Pound/dollar is trading at 1.2207, the lowest level since January 17th. At that time, the US dollar was at its strongest and Theresa May laid out her Hard Brexit vision.

The pair was trading at the 1.24 handle and a bit around this level for a few weeks but has deteriorated to lower ground. What is behind the fall?

  • Fed hawkishness: The US dollar strengthened across the board as the Federal Reserve made a concerted effort to tell us that they are going to raise rates in March. Markets had not priced this beforehand, but comments from Williams, Dudley, Fischer, Brainard and finally Yellen made clear everybody got the memo. In fact, when Yellen spoke, the dollar was already ready to correct.

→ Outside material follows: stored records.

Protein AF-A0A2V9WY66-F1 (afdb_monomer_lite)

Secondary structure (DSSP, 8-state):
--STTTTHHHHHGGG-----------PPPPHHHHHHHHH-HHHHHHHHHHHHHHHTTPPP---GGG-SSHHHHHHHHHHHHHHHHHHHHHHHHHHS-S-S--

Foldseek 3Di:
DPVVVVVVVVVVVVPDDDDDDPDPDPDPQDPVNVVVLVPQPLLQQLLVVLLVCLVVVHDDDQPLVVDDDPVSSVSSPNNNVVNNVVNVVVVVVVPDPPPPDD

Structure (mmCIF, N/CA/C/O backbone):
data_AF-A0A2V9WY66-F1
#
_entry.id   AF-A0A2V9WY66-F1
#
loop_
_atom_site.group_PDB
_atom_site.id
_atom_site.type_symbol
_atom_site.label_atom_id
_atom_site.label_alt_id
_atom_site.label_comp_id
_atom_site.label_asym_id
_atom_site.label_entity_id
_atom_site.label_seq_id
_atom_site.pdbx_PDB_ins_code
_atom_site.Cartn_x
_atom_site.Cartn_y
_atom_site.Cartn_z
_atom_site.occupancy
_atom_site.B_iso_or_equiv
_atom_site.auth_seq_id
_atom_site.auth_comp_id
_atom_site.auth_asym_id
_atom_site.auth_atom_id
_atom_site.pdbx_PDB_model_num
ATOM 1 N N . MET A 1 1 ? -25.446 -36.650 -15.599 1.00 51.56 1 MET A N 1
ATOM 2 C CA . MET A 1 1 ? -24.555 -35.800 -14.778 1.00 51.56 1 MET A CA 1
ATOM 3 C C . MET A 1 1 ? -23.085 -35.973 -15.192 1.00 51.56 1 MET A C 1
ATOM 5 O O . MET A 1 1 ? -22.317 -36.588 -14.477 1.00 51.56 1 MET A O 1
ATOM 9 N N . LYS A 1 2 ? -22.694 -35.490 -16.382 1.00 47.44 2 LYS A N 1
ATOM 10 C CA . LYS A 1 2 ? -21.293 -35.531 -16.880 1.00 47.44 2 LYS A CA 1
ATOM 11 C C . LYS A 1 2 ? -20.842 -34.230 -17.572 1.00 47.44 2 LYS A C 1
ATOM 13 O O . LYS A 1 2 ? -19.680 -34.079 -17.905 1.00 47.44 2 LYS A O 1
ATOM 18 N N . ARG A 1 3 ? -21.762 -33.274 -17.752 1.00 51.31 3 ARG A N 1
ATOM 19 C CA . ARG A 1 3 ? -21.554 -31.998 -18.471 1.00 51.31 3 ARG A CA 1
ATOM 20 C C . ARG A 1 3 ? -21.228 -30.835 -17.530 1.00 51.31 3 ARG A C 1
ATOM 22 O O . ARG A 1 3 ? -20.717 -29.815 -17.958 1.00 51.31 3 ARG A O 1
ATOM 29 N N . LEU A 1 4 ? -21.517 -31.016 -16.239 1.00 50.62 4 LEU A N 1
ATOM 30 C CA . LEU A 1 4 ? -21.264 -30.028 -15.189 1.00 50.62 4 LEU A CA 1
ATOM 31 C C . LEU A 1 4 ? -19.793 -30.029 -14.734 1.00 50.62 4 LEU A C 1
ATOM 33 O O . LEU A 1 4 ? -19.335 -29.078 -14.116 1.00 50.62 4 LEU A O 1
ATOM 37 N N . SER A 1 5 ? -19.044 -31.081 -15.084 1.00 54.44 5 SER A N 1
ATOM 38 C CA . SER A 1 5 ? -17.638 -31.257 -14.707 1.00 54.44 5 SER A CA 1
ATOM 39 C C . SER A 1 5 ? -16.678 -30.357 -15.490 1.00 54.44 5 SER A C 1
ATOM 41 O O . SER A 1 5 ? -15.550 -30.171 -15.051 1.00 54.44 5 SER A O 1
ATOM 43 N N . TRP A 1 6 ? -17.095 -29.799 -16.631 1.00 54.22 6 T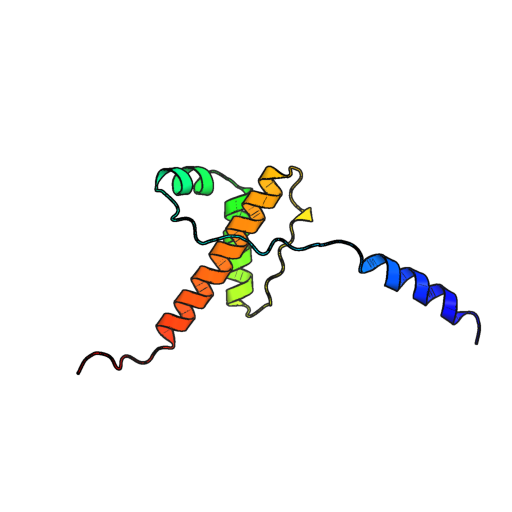RP A N 1
ATOM 44 C CA . TRP A 1 6 ? -16.230 -28.945 -17.457 1.00 54.22 6 TRP A CA 1
ATOM 45 C C . TRP A 1 6 ? -16.106 -27.511 -16.933 1.00 54.22 6 TRP A C 1
ATOM 47 O O . TRP A 1 6 ? -15.073 -26.880 -17.126 1.00 54.22 6 TRP A O 1
ATOM 57 N N . PHE A 1 7 ? -17.108 -27.006 -16.208 1.00 49.72 7 PHE A N 1
ATOM 58 C CA . PHE A 1 7 ? -17.061 -25.649 -15.652 1.00 49.72 7 PHE A CA 1
ATOM 59 C C . PHE A 1 7 ? -16.209 -25.548 -14.377 1.00 49.72 7 PHE A C 1
ATOM 61 O O . PHE A 1 7 ? -15.728 -24.467 -14.045 1.00 49.72 7 PHE A O 1
ATOM 68 N N . ALA A 1 8 ? -15.964 -26.667 -13.688 1.00 51.16 8 ALA A N 1
ATOM 69 C CA . ALA A 1 8 ? -15.150 -26.692 -12.473 1.00 51.16 8 ALA A CA 1
ATOM 70 C C . ALA A 1 8 ? -13.659 -26.406 -12.748 1.00 51.16 8 ALA A C 1
ATOM 72 O O . ALA A 1 8 ? -12.982 -25.812 -11.910 1.00 51.16 8 ALA A O 1
ATOM 73 N N . SER A 1 9 ? -13.152 -26.756 -13.935 1.00 52.25 9 SER A N 1
ATOM 74 C CA . SER A 1 9 ? -11.739 -26.551 -14.283 1.00 52.25 9 SER A CA 1
ATOM 75 C C . SER A 1 9 ? -11.376 -25.085 -14.548 1.00 52.25 9 SER A C 1
ATOM 77 O O . SER A 1 9 ? -10.221 -24.712 -14.365 1.00 52.25 9 SER A O 1
ATOM 79 N N . VAL A 1 10 ? -12.341 -24.233 -14.915 1.00 54.19 10 VAL A N 1
ATOM 80 C CA . VAL A 1 10 ? -12.084 -22.801 -15.170 1.00 54.19 10 VAL A CA 1
ATOM 81 C C . VAL A 1 10 ? -11.978 -22.008 -13.862 1.00 54.19 10 VAL A C 1
ATOM 83 O O . VAL A 1 10 ? -11.169 -21.090 -13.760 1.00 54.19 10 VAL A O 1
ATOM 86 N N . ILE A 1 11 ? -12.731 -22.394 -12.827 1.00 54.34 11 ILE A N 1
ATOM 87 C CA . ILE A 1 11 ? -12.726 -21.698 -11.527 1.00 54.34 11 ILE A CA 1
ATOM 88 C C . ILE A 1 11 ? -11.428 -21.980 -10.749 1.00 54.34 11 ILE A C 1
ATOM 90 O O . ILE A 1 11 ? -10.918 -21.102 -10.056 1.00 54.34 11 ILE A O 1
ATOM 94 N N . ALA A 1 12 ? -10.841 -23.170 -10.910 1.00 53.72 12 ALA A N 1
ATOM 95 C CA . ALA A 1 12 ? -9.612 -23.553 -10.214 1.00 53.72 12 ALA A CA 1
ATOM 96 C C . ALA A 1 12 ? -8.349 -22.827 -10.723 1.00 53.72 12 ALA A C 1
ATOM 98 O O . ALA A 1 12 ? -7.385 -22.690 -9.972 1.00 53.72 12 ALA A O 1
ATOM 99 N N . LEU A 1 13 ? -8.347 -22.316 -11.962 1.00 50.03 13 LEU A N 1
ATOM 100 C CA . LEU A 1 13 ? -7.177 -21.640 -12.541 1.00 50.03 13 LEU A CA 1
ATOM 101 C C . LEU A 1 13 ? -7.091 -20.140 -12.185 1.00 50.03 13 LEU A C 1
ATOM 103 O O . LEU A 1 13 ? -6.052 -19.523 -12.392 1.00 50.03 13 LEU A O 1
ATOM 107 N N . ALA A 1 14 ? -8.147 -19.549 -11.615 1.00 50.34 14 ALA A N 1
ATOM 108 C CA . ALA A 1 14 ? -8.180 -18.127 -11.248 1.00 50.34 14 ALA A CA 1
ATOM 109 C C . ALA A 1 14 ? -7.698 -17.829 -9.810 1.00 50.34 14 ALA A C 1
ATOM 111 O O . ALA A 1 14 ? -7.670 -16.671 -9.398 1.00 50.34 14 ALA A O 1
ATOM 112 N N . LEU A 1 15 ? -7.318 -18.855 -9.038 1.00 55.47 15 LEU A N 1
ATOM 113 C CA . LEU A 1 15 ? -6.879 -18.727 -7.637 1.00 55.47 15 LEU A CA 1
ATOM 114 C C . LEU A 1 15 ? -5.356 -18.849 -7.456 1.00 55.47 15 LEU A C 1
ATOM 116 O O . LEU A 1 15 ? -4.854 -18.835 -6.332 1.00 55.47 15 LEU A O 1
ATOM 120 N N . GLY A 1 16 ? -4.608 -18.958 -8.554 1.00 51.81 16 GLY A N 1
ATOM 121 C CA . GLY A 1 16 ? -3.156 -19.059 -8.533 1.00 51.81 16 GLY A CA 1
ATOM 122 C C . GLY A 1 16 ? -2.473 -17.698 -8.639 1.00 51.81 16 GLY A C 1
ATOM 123 O O . GLY A 1 16 ? -2.725 -16.948 -9.571 1.00 51.81 16 GLY A O 1
ATOM 124 N N . MET A 1 17 ? -1.526 -17.455 -7.733 1.00 55.50 17 MET A N 1
ATOM 125 C CA . MET A 1 17 ? -0.487 -16.414 -7.777 1.00 55.50 17 MET A CA 1
ATOM 126 C C . MET A 1 17 ? -0.857 -15.010 -7.281 1.00 55.50 17 MET A C 1
ATOM 128 O O . MET A 1 17 ? -1.164 -14.076 -8.016 1.00 55.50 17 MET A O 1
ATOM 132 N N . GLY A 1 18 ? -0.616 -14.843 -5.981 1.00 45.59 18 GLY A N 1
ATOM 133 C CA . GLY A 1 18 ? -0.298 -13.570 -5.351 1.00 45.59 18 GLY A CA 1
ATOM 134 C C . GLY A 1 18 ? 0.427 -13.798 -4.030 1.00 45.59 18 GLY A C 1
ATOM 135 O O . GLY A 1 18 ? -0.072 -13.409 -2.983 1.00 45.59 18 GLY A O 1
ATO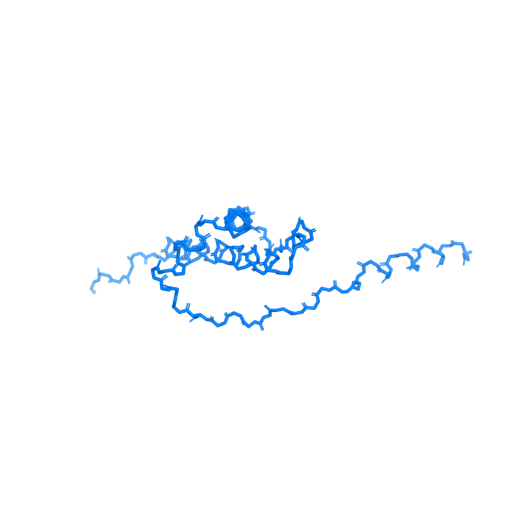M 136 N N . THR A 1 19 ? 1.563 -14.494 -4.088 1.00 52.47 19 THR A N 1
ATOM 137 C CA . THR A 1 19 ? 2.451 -14.814 -2.965 1.00 52.47 19 THR A CA 1
ATOM 138 C C . THR A 1 19 ? 2.843 -13.598 -2.124 1.00 52.47 19 THR A C 1
ATOM 140 O O . THR A 1 19 ? 2.981 -12.475 -2.616 1.00 52.47 19 THR A O 1
ATOM 143 N N . ALA A 1 20 ? 3.026 -13.908 -0.841 1.00 54.94 20 ALA A N 1
ATOM 144 C CA . ALA A 1 20 ? 3.489 -13.110 0.281 1.00 54.94 20 ALA A CA 1
ATOM 145 C C . ALA A 1 20 ? 4.395 -11.912 -0.044 1.00 54.94 20 ALA A C 1
ATOM 147 O O . ALA A 1 20 ? 5.392 -12.007 -0.757 1.00 54.94 20 ALA A O 1
ATOM 148 N N . SER A 1 21 ? 4.112 -10.795 0.618 1.00 44.16 21 SER A N 1
ATOM 149 C CA . SER A 1 21 ? 5.128 -9.808 0.989 1.00 44.16 21 SER A CA 1
ATOM 150 C C . SER A 1 21 ? 4.799 -9.282 2.384 1.00 44.16 21 SER A C 1
ATOM 152 O O . SER A 1 21 ? 4.547 -8.104 2.586 1.00 44.16 21 SER A O 1
ATOM 154 N N . MET A 1 22 ? 4.742 -10.190 3.360 1.00 52.84 22 MET A N 1
ATOM 155 C CA . MET A 1 22 ? 4.857 -9.810 4.765 1.00 52.84 22 MET A CA 1
ATOM 156 C C . MET A 1 22 ? 6.345 -9.758 5.080 1.00 52.84 22 MET A C 1
ATOM 158 O O . MET A 1 22 ? 6.940 -10.808 5.278 1.00 52.84 22 MET A O 1
ATOM 162 N N . LEU A 1 23 ? 6.933 -8.562 5.026 1.00 50.12 23 LEU A N 1
ATOM 163 C CA . LEU A 1 23 ? 8.135 -8.141 5.766 1.00 50.12 23 LEU A CA 1
ATOM 164 C C . LEU A 1 23 ? 8.452 -6.677 5.396 1.00 50.12 23 LEU A C 1
ATOM 166 O O . LEU A 1 23 ? 9.529 -6.353 4.908 1.00 50.12 23 LEU A O 1
ATOM 170 N N . HIS A 1 24 ? 7.510 -5.762 5.633 1.00 49.81 24 HIS A N 1
ATOM 171 C CA . HIS A 1 24 ? 7.871 -4.355 5.820 1.00 49.81 24 HIS A CA 1
ATOM 172 C C . HIS A 1 24 ? 8.062 -4.139 7.316 1.00 49.81 24 HIS A C 1
ATOM 174 O O . HIS A 1 24 ? 7.114 -3.847 8.042 1.00 49.81 24 HIS A O 1
ATOM 180 N N . GLY A 1 25 ? 9.293 -4.381 7.774 1.00 47.16 25 GLY A N 1
ATOM 181 C CA . GLY A 1 25 ? 9.739 -3.911 9.078 1.00 47.16 25 GLY A CA 1
ATOM 182 C C . GLY A 1 25 ? 9.622 -2.393 9.122 1.00 47.16 25 GLY A C 1
ATOM 183 O O . GLY A 1 25 ? 9.903 -1.731 8.119 1.00 47.16 25 GLY A O 1
ATOM 184 N N . ASP A 1 26 ? 9.181 -1.868 10.263 1.00 50.09 26 ASP A N 1
ATOM 185 C CA . ASP A 1 26 ? 9.036 -0.438 10.525 1.00 50.09 26 ASP A CA 1
ATOM 186 C C . ASP A 1 26 ? 10.405 0.247 10.430 1.00 50.09 26 ASP A C 1
ATOM 188 O O . ASP A 1 26 ? 11.117 0.448 11.413 1.00 50.09 26 ASP A O 1
ATOM 192 N N . ARG A 1 27 ? 10.825 0.569 9.205 1.00 58.41 27 ARG A N 1
ATOM 193 C CA . ARG A 1 27 ? 11.962 1.448 8.975 1.00 58.41 27 ARG A CA 1
ATOM 194 C C . ARG A 1 27 ? 11.502 2.871 9.282 1.00 58.41 27 ARG A C 1
ATOM 196 O O . ARG A 1 27 ? 10.509 3.308 8.695 1.00 58.41 27 ARG A O 1
ATOM 203 N N . PRO A 1 28 ? 12.204 3.609 10.157 1.00 56.91 28 PRO A N 1
ATOM 204 C CA . PRO A 1 28 ? 11.905 5.014 10.374 1.00 56.91 28 PRO A CA 1
ATOM 205 C C . PRO A 1 28 ? 12.097 5.763 9.051 1.00 56.91 28 PRO A C 1
ATOM 207 O O . PRO A 1 28 ? 13.191 5.788 8.490 1.00 56.91 28 PRO A O 1
ATOM 210 N N . VAL A 1 29 ? 11.007 6.324 8.526 1.00 61.34 29 VAL A N 1
ATOM 211 C CA . VAL A 1 29 ? 11.004 7.073 7.265 1.00 61.34 29 VAL A CA 1
ATOM 212 C C . VAL A 1 29 ? 11.716 8.404 7.500 1.00 61.34 29 VAL A C 1
ATOM 214 O O . VAL A 1 29 ? 11.266 9.208 8.319 1.00 61.34 29 VAL A O 1
ATOM 217 N N . THR A 1 30 ? 1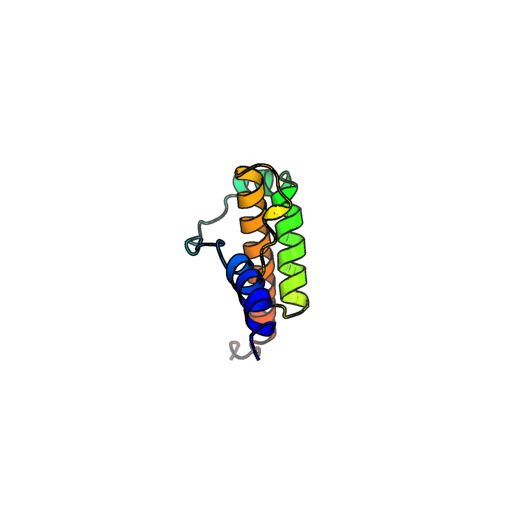2.830 8.653 6.808 1.00 69.62 30 THR A N 1
ATOM 218 C CA . THR A 1 30 ? 13.568 9.917 6.961 1.00 69.62 30 THR A CA 1
ATOM 219 C C . THR A 1 30 ? 12.880 11.055 6.200 1.00 69.62 30 THR A C 1
ATOM 221 O O . THR A 1 30 ? 12.078 10.834 5.291 1.00 69.62 30 THR A O 1
ATOM 224 N N . ALA A 1 31 ? 13.199 12.312 6.530 1.00 63.84 31 ALA A N 1
ATOM 225 C CA . ALA A 1 31 ? 12.647 13.478 5.830 1.00 63.84 31 ALA A CA 1
ATOM 226 C C . ALA A 1 31 ? 12.897 13.436 4.307 1.00 63.84 31 ALA A C 1
ATOM 228 O O . ALA A 1 31 ? 12.030 13.827 3.529 1.00 63.84 31 ALA A O 1
ATOM 229 N N . LYS A 1 32 ? 14.042 12.895 3.873 1.00 62.09 32 LYS A N 1
ATOM 230 C CA . LYS A 1 32 ? 14.387 12.730 2.453 1.00 62.09 32 LYS A CA 1
ATOM 231 C C . LYS A 1 32 ? 13.520 11.670 1.765 1.00 62.09 32 LYS A C 1
ATOM 233 O O . LYS A 1 32 ? 13.080 11.884 0.637 1.00 62.09 32 LYS A O 1
ATOM 238 N N . ASP A 1 33 ? 13.217 10.578 2.465 1.00 64.75 33 ASP A N 1
ATOM 239 C CA . ASP A 1 33 ? 12.332 9.521 1.963 1.00 64.75 33 ASP A CA 1
ATOM 240 C C . ASP A 1 33 ? 10.896 10.031 1.807 1.00 64.75 33 ASP A C 1
ATOM 242 O O . ASP A 1 33 ? 10.236 9.716 0.820 1.00 64.75 33 ASP A O 1
ATOM 246 N N . ASN A 1 34 ? 10.434 10.889 2.724 1.00 68.56 34 ASN A N 1
ATOM 247 C CA . ASN A 1 34 ? 9.114 11.517 2.629 1.00 68.56 34 ASN A CA 1
ATOM 248 C C . ASN A 1 34 ? 8.988 12.426 1.391 1.00 68.56 34 ASN A C 1
ATOM 250 O O . ASN A 1 34 ? 7.951 12.405 0.727 1.00 68.56 34 ASN A O 1
ATOM 254 N N . VAL A 1 35 ? 10.029 13.192 1.036 1.00 72.19 35 VAL A N 1
ATOM 255 C CA . VAL A 1 35 ? 10.014 14.051 -0.168 1.00 72.19 35 VAL A CA 1
ATOM 256 C C . VAL A 1 35 ? 9.970 13.207 -1.445 1.00 72.19 35 VAL A C 1
ATOM 258 O O . VAL A 1 35 ? 9.145 13.465 -2.322 1.00 72.19 35 VAL A O 1
ATOM 261 N N . ALA A 1 36 ? 10.794 12.158 -1.533 1.00 73.94 36 ALA A N 1
ATOM 262 C CA . ALA A 1 36 ? 10.801 11.248 -2.680 1.00 73.94 36 ALA A CA 1
ATOM 263 C C . ALA A 1 36 ? 9.471 10.482 -2.829 1.00 73.94 36 ALA A C 1
ATOM 265 O O . ALA A 1 36 ? 8.957 10.337 -3.937 1.00 73.94 36 ALA A O 1
ATOM 266 N N . GLN A 1 37 ? 8.875 10.048 -1.715 1.00 76.00 37 GLN A N 1
ATOM 267 C CA . GLN A 1 37 ? 7.558 9.402 -1.690 1.00 76.00 37 GLN A CA 1
ATOM 268 C C . GLN A 1 37 ? 6.432 10.360 -2.105 1.00 76.00 37 GLN A C 1
ATOM 270 O O . GLN A 1 37 ? 5.531 9.964 -2.839 1.00 76.00 37 GLN A O 1
ATOM 275 N N . THR A 1 38 ? 6.497 11.632 -1.697 1.00 73.38 38 THR A N 1
ATOM 276 C CA . THR A 1 38 ? 5.492 12.650 -2.057 1.00 73.38 38 THR A CA 1
ATOM 277 C C . THR A 1 38 ? 5.509 12.978 -3.553 1.00 73.38 38 THR A C 1
ATOM 279 O O . THR A 1 38 ? 4.462 13.262 -4.136 1.00 73.38 38 THR A O 1
ATOM 282 N N . ALA A 1 39 ? 6.677 12.904 -4.195 1.00 82.94 39 ALA A N 1
ATOM 283 C CA . ALA A 1 39 ? 6.816 13.084 -5.640 1.00 82.94 39 ALA A CA 1
ATOM 284 C C . ALA A 1 39 ? 6.412 11.838 -6.457 1.00 82.94 39 ALA A C 1
ATOM 286 O O . ALA A 1 39 ? 6.180 11.943 -7.660 1.00 82.94 39 ALA A O 1
ATOM 287 N N . ASN A 1 40 ? 6.304 10.665 -5.827 1.00 88.31 40 ASN A N 1
ATOM 288 C CA . ASN A 1 40 ? 5.972 9.411 -6.495 1.00 88.31 40 ASN A CA 1
ATOM 289 C C . ASN A 1 40 ? 4.444 9.240 -6.627 1.00 88.31 40 ASN A C 1
ATOM 291 O O . ASN A 1 40 ? 3.728 9.056 -5.639 1.00 88.31 40 ASN A O 1
ATOM 295 N N . GLY A 1 41 ? 3.940 9.276 -7.866 1.00 92.69 41 GLY A N 1
ATOM 296 C CA . GLY A 1 41 ? 2.508 9.139 -8.160 1.00 92.69 41 GLY A CA 1
ATOM 297 C C . GLY A 1 41 ? 1.918 7.802 -7.702 1.00 92.69 41 GLY A C 1
ATOM 298 O O . GLY A 1 41 ? 0.853 7.782 -7.089 1.00 92.69 41 GLY A O 1
ATOM 299 N N . ALA A 1 42 ? 2.644 6.697 -7.899 1.00 94.38 42 ALA A N 1
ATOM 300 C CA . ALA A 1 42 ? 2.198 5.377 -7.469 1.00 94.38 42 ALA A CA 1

GBP/USD was not indifferent to this greenback rally.
  • Messy Brexit: While markets did not like the Brexit move, a Conservative government with an absolute majority in parliament is what markets want to see as guiding the country to an orderly divorce from the EU. However, things are becoming a bit messier. The Brexit Bill that was easily approved in the House of Commons was sent back from the House of Lords with a critical amendment. The unelected Lords want to secure the rights of EU citizens living in the UK, a very sensitive issue. This could delay the triggering of Article 50 and complicate things for the government. It also shows us that Brexit will be messier than thought. This is not supportive of the pound.
  • Worries about the British economy: The UK economy seemed to have ignored the EU Referendum. Following the June 23rd vote, the UK economy grew at a solid pace in both Q3 and Q4. Employment remains high and even investment looks good. Leave supporters are rejoiced and Remain supporters seem to have lost the economic argument. However, the weakness of the pound is felt in consumers’ pockets. Official retail sales disappointed in both December and January. Another measure, by BRC, also showed a drop: 0.4% y/y in like-for-like stores in February. The British Retail Consortium reports that consumers are cutting back on non-essential Brexit as a result of Brexit. A separate survey by Barclaycard shows more spending on essential goods but a cut back on non-essential ones.